Information provided -
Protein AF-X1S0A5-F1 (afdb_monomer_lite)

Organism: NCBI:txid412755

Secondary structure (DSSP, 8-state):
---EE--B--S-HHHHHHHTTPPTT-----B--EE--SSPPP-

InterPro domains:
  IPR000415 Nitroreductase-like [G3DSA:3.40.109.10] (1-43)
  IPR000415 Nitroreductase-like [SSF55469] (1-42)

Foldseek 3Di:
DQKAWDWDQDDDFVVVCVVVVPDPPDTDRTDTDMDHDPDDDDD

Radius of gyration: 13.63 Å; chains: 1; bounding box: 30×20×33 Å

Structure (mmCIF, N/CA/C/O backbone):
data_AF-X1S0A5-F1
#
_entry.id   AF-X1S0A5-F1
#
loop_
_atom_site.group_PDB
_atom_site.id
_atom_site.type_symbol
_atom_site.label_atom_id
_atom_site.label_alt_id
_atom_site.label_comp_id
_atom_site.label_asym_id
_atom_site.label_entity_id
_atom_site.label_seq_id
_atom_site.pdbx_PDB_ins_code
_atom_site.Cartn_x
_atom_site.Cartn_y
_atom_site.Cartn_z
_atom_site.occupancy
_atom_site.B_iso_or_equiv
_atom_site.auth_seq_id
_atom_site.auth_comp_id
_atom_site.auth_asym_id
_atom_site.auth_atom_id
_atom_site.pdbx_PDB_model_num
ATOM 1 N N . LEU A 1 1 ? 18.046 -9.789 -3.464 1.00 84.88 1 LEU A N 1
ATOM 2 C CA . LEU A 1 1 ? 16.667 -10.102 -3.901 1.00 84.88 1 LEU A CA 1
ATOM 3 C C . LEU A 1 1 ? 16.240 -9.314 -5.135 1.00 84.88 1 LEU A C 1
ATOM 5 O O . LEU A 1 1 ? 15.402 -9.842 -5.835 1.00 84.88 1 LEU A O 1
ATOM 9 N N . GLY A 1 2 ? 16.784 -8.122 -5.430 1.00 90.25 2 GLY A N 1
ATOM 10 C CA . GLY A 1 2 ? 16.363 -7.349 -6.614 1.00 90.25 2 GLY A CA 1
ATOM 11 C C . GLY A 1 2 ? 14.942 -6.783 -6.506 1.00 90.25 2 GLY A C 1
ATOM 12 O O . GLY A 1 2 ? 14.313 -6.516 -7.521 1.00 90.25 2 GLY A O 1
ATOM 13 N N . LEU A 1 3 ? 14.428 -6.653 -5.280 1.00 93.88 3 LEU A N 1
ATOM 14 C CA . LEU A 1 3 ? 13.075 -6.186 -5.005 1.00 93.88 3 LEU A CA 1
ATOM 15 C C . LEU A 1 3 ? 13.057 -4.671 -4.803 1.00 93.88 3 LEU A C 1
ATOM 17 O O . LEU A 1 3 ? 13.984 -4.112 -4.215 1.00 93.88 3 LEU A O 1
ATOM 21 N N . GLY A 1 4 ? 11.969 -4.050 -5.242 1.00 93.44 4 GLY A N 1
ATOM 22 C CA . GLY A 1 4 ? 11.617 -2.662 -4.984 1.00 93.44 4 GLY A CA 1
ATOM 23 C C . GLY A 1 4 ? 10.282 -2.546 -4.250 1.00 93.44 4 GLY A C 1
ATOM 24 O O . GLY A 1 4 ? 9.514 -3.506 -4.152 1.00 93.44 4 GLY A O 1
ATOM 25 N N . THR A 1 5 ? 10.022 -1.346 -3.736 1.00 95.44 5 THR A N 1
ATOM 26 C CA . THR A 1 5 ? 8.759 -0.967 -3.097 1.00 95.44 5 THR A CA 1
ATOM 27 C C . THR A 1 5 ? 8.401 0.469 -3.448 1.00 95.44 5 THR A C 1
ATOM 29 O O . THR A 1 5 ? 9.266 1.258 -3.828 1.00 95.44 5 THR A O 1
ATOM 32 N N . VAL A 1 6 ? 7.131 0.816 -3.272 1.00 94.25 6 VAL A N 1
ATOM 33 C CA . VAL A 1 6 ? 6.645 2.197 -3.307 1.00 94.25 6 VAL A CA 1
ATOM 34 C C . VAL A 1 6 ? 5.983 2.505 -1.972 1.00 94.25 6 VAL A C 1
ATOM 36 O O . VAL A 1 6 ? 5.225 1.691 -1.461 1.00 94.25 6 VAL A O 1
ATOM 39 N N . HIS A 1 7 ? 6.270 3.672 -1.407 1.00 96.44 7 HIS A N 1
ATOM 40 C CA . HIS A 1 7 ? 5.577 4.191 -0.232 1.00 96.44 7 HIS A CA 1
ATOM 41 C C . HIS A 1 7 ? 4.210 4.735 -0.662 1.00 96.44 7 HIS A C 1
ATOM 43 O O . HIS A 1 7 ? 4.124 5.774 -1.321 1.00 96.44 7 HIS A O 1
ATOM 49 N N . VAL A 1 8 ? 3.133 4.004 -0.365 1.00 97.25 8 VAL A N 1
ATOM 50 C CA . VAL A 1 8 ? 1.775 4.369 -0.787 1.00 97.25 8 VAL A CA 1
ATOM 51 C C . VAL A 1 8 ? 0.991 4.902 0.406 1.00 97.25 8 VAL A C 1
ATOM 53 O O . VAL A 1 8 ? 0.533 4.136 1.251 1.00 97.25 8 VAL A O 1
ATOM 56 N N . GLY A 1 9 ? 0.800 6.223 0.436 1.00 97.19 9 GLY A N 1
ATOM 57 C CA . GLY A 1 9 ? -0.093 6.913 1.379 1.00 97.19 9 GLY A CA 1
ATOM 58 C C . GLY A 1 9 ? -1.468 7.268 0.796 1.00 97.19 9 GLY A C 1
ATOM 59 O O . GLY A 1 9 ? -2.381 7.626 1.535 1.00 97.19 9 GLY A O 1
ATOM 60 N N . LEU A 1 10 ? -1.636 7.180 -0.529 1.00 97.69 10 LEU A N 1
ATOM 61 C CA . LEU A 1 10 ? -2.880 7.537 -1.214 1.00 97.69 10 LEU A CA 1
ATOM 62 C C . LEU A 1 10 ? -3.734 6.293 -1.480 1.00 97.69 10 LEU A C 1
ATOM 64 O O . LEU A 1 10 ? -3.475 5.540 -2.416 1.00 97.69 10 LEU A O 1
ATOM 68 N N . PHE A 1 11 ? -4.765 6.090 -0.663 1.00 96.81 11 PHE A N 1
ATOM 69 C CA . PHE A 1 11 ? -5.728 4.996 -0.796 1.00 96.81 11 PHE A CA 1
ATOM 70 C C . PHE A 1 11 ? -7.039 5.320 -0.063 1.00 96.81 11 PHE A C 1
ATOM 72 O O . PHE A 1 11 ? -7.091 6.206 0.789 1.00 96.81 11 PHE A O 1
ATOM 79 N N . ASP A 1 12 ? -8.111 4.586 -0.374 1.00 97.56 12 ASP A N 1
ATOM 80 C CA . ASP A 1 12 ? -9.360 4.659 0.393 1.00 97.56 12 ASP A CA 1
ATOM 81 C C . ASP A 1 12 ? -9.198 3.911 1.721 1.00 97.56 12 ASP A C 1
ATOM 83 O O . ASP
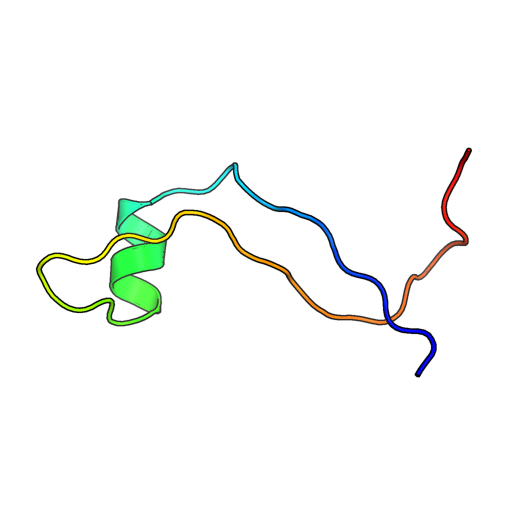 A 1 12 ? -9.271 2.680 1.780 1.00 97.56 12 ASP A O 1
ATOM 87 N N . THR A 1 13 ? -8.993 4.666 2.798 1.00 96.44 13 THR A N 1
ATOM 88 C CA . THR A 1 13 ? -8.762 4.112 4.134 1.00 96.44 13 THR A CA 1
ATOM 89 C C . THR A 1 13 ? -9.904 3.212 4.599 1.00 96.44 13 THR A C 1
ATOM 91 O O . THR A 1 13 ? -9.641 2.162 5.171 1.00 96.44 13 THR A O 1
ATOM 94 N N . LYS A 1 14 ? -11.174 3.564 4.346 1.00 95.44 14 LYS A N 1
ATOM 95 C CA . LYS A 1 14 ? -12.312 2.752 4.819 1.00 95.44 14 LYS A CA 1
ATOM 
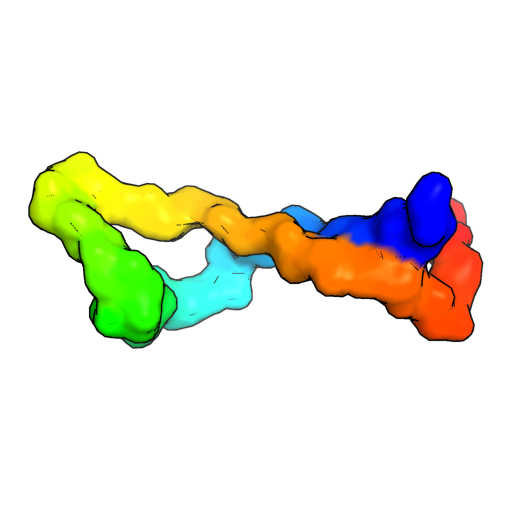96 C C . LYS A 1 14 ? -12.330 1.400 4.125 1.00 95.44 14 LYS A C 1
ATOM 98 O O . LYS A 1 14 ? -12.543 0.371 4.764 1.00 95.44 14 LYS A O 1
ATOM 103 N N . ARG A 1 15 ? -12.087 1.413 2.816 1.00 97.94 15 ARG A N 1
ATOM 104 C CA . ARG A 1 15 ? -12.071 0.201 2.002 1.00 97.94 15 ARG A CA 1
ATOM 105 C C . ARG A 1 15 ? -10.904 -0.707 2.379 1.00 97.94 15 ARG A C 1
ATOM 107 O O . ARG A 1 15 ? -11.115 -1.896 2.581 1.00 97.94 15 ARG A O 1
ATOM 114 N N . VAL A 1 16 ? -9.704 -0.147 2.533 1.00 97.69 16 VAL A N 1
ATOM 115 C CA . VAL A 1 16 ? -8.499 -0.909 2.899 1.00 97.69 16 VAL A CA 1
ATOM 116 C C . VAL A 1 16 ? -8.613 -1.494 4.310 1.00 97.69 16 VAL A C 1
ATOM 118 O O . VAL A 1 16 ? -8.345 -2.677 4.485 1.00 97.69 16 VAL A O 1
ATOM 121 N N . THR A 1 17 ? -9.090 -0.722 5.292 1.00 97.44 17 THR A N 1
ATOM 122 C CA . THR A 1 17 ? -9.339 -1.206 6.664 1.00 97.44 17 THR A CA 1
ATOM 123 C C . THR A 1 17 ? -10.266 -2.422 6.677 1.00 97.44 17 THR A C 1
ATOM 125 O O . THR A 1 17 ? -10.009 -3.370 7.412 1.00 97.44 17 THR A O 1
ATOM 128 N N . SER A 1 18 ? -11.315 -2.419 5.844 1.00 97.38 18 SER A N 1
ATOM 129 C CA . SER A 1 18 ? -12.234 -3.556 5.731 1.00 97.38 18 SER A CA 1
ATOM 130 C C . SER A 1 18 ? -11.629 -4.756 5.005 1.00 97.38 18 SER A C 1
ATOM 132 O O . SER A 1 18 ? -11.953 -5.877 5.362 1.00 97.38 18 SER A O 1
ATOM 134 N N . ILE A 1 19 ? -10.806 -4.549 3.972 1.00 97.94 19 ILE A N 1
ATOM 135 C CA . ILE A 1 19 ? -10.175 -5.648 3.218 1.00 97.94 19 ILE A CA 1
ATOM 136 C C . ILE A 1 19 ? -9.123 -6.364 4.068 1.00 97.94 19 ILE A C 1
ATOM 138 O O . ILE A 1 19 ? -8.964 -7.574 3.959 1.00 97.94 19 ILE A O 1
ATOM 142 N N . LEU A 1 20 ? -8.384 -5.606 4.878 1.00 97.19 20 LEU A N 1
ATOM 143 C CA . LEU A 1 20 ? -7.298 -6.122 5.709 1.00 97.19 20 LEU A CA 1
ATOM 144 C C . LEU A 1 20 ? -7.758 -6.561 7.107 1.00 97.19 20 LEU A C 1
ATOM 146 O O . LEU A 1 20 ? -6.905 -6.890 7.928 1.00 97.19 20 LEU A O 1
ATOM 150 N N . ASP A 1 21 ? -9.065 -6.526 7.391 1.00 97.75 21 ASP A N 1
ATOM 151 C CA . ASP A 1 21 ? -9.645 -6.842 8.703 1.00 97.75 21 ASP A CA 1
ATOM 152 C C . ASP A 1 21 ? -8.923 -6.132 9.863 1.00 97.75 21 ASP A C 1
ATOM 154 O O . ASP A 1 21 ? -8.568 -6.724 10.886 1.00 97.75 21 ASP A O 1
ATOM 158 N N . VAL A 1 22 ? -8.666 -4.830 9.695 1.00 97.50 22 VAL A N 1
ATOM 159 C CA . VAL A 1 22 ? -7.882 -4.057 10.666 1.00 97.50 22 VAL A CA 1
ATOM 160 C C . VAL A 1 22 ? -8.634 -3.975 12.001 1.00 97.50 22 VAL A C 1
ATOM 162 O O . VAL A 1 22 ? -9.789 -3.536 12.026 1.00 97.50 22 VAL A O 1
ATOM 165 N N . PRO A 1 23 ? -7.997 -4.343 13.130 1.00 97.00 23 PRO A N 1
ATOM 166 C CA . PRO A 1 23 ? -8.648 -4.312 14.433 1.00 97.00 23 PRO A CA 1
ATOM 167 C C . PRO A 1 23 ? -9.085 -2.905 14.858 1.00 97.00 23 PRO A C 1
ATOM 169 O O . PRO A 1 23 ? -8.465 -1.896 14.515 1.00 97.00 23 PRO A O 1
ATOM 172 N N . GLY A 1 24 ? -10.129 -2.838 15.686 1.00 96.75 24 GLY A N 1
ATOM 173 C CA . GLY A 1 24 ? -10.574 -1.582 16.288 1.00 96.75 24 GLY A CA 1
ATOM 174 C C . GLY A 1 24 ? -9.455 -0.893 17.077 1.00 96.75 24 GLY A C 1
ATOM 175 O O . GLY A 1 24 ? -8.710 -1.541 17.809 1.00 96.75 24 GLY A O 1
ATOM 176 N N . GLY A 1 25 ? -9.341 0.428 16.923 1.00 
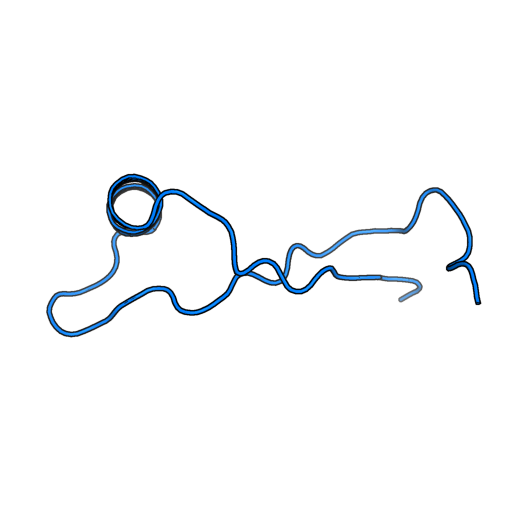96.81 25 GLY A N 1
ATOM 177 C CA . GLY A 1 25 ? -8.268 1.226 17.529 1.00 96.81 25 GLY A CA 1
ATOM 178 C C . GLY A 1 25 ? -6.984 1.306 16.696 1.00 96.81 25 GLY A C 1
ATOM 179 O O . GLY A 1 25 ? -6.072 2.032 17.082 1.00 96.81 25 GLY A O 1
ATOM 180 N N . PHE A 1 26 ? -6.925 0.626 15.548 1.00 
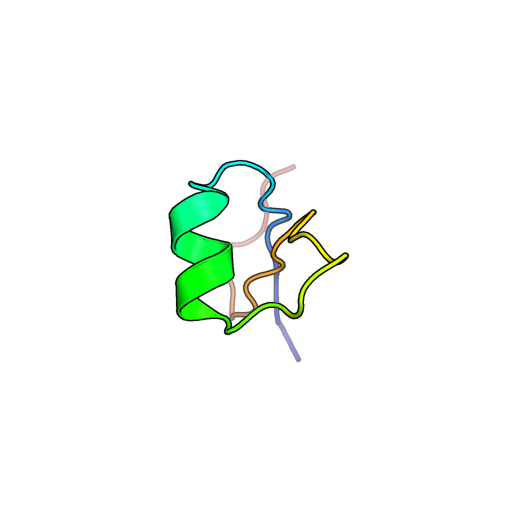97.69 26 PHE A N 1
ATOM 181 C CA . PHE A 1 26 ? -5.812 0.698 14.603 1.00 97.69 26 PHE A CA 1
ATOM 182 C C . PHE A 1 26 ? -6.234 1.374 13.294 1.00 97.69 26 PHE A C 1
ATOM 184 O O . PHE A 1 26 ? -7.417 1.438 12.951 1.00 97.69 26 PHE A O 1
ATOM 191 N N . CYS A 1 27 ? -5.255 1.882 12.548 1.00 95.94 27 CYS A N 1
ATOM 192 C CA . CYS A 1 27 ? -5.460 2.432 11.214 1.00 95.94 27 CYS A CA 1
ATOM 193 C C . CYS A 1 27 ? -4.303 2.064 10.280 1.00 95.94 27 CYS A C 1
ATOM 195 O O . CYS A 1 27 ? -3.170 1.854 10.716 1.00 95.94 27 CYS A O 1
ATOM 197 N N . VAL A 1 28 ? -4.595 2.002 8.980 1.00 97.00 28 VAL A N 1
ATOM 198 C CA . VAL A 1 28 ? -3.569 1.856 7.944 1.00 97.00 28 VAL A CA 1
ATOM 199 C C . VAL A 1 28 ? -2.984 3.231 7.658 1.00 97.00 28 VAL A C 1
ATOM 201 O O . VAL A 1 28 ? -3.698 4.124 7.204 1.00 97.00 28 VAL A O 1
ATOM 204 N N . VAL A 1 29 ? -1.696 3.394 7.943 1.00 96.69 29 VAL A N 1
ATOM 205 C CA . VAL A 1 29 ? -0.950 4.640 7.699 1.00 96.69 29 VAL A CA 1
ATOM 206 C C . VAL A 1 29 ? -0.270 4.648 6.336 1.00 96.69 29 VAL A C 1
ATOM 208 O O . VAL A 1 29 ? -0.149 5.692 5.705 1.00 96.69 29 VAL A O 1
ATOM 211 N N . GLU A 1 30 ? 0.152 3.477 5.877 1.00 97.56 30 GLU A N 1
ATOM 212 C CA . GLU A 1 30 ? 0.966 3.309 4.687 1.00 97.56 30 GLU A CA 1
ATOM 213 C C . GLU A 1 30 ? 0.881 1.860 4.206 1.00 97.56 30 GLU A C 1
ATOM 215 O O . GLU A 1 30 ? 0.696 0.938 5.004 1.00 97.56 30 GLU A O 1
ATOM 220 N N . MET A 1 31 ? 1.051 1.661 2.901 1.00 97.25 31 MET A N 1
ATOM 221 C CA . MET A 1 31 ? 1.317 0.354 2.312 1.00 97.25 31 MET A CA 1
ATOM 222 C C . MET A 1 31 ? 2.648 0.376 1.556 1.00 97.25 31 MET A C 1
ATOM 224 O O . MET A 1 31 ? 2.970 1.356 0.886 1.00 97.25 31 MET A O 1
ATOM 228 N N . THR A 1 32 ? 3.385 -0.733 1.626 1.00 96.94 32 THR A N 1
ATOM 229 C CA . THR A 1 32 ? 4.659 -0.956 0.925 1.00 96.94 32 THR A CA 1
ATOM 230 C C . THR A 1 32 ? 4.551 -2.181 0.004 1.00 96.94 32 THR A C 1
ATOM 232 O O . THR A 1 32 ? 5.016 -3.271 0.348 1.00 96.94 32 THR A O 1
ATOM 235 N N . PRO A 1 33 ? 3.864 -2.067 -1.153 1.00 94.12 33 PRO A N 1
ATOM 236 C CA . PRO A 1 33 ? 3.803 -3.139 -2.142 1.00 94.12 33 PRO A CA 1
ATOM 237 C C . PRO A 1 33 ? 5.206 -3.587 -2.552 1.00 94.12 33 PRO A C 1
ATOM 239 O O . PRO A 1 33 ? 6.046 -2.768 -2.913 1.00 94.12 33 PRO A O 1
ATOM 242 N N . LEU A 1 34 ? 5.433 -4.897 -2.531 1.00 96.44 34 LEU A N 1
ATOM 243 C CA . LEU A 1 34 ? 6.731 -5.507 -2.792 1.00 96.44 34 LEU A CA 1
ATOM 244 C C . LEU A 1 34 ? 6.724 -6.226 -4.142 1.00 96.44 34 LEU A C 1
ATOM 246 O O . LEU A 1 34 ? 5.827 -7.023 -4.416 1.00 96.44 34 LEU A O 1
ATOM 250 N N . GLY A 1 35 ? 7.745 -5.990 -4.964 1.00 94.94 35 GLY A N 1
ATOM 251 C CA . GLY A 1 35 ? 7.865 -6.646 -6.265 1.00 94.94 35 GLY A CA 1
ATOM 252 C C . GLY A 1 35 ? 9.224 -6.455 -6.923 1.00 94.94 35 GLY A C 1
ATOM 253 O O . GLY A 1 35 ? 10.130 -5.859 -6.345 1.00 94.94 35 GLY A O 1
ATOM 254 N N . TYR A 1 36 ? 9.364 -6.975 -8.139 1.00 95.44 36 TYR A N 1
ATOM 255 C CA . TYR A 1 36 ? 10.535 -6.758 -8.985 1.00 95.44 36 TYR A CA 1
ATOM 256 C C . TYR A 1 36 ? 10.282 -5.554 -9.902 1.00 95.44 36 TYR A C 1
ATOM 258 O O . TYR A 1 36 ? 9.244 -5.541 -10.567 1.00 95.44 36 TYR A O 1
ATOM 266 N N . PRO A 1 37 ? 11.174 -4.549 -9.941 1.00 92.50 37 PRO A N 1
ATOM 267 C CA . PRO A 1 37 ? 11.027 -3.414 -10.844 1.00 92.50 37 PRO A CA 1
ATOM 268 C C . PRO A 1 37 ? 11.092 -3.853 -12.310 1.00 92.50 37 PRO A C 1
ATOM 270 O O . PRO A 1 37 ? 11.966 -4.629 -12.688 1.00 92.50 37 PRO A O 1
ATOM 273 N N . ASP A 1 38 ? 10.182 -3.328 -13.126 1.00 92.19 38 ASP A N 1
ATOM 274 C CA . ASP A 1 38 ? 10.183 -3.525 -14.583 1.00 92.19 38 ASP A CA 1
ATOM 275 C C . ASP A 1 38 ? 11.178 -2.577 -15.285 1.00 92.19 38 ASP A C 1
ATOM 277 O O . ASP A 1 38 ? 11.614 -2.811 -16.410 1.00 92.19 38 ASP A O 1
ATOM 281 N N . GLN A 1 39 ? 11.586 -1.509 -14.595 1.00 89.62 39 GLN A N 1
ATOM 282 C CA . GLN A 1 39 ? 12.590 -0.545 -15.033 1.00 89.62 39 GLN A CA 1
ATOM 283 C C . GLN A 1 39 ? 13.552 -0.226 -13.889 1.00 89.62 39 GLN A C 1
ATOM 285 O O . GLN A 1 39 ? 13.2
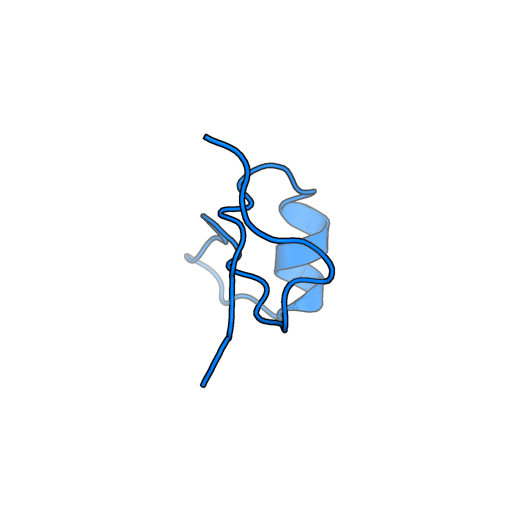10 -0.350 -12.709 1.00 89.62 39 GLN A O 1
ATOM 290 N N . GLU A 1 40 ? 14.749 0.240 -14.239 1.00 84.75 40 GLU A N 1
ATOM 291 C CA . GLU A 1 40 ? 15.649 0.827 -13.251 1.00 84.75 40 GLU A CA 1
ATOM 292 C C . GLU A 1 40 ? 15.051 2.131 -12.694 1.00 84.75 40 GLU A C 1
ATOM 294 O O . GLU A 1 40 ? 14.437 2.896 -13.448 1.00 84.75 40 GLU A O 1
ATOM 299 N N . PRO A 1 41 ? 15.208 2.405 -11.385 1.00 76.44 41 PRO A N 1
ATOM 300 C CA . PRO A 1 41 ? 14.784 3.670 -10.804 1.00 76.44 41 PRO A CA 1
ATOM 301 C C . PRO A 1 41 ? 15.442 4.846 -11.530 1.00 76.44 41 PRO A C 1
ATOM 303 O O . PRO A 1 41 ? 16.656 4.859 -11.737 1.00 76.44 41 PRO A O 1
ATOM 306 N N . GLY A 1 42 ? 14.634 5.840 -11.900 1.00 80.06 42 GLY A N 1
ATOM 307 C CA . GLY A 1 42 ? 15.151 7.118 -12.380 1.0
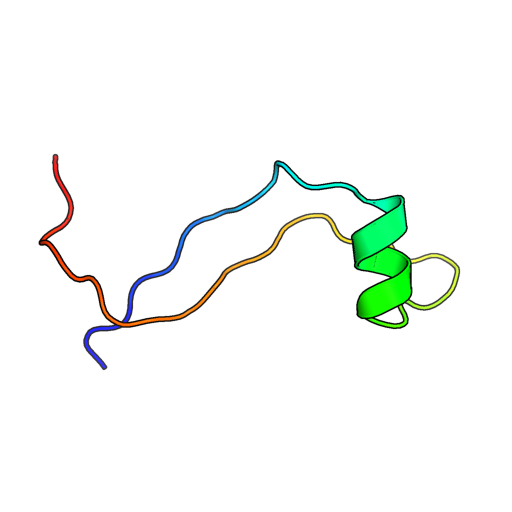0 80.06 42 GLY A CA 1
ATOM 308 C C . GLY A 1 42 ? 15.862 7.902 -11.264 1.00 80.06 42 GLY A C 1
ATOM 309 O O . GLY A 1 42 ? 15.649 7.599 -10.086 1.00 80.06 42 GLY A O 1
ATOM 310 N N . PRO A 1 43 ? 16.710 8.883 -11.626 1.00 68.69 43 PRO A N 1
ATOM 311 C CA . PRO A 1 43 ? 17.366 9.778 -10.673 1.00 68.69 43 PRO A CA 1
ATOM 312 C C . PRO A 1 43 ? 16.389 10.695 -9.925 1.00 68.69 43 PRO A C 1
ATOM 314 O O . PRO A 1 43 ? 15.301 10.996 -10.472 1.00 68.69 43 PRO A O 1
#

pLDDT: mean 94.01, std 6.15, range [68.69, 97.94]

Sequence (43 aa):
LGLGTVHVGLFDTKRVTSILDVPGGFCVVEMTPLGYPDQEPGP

Exercise requirements - Each line in the entries above, starting at the line with "ATOM 242 N N" and ending at the line with "ATOM 246 O O", is to be printed exactly, and only those lines.

Expected output -
ATOM 242 N N . LEU A 1 34 ? 5.433 -4.897 -2.531 1.00 96.44 34 LEU A N 1
ATOM 243 C CA . LEU A 1 34 ? 6.731 -5.507 -2.792 1.00 96.44 34 LEU A CA 1
ATOM 244 C C . LEU A 1 34 ? 6.724 -6.226 -4.142 1.00 96.44 34 LEU A C 1
ATOM 246 O O . LEU A 1 34 ? 5.827 -7.023 -4.416 1.00 96.44 34 LEU A O 1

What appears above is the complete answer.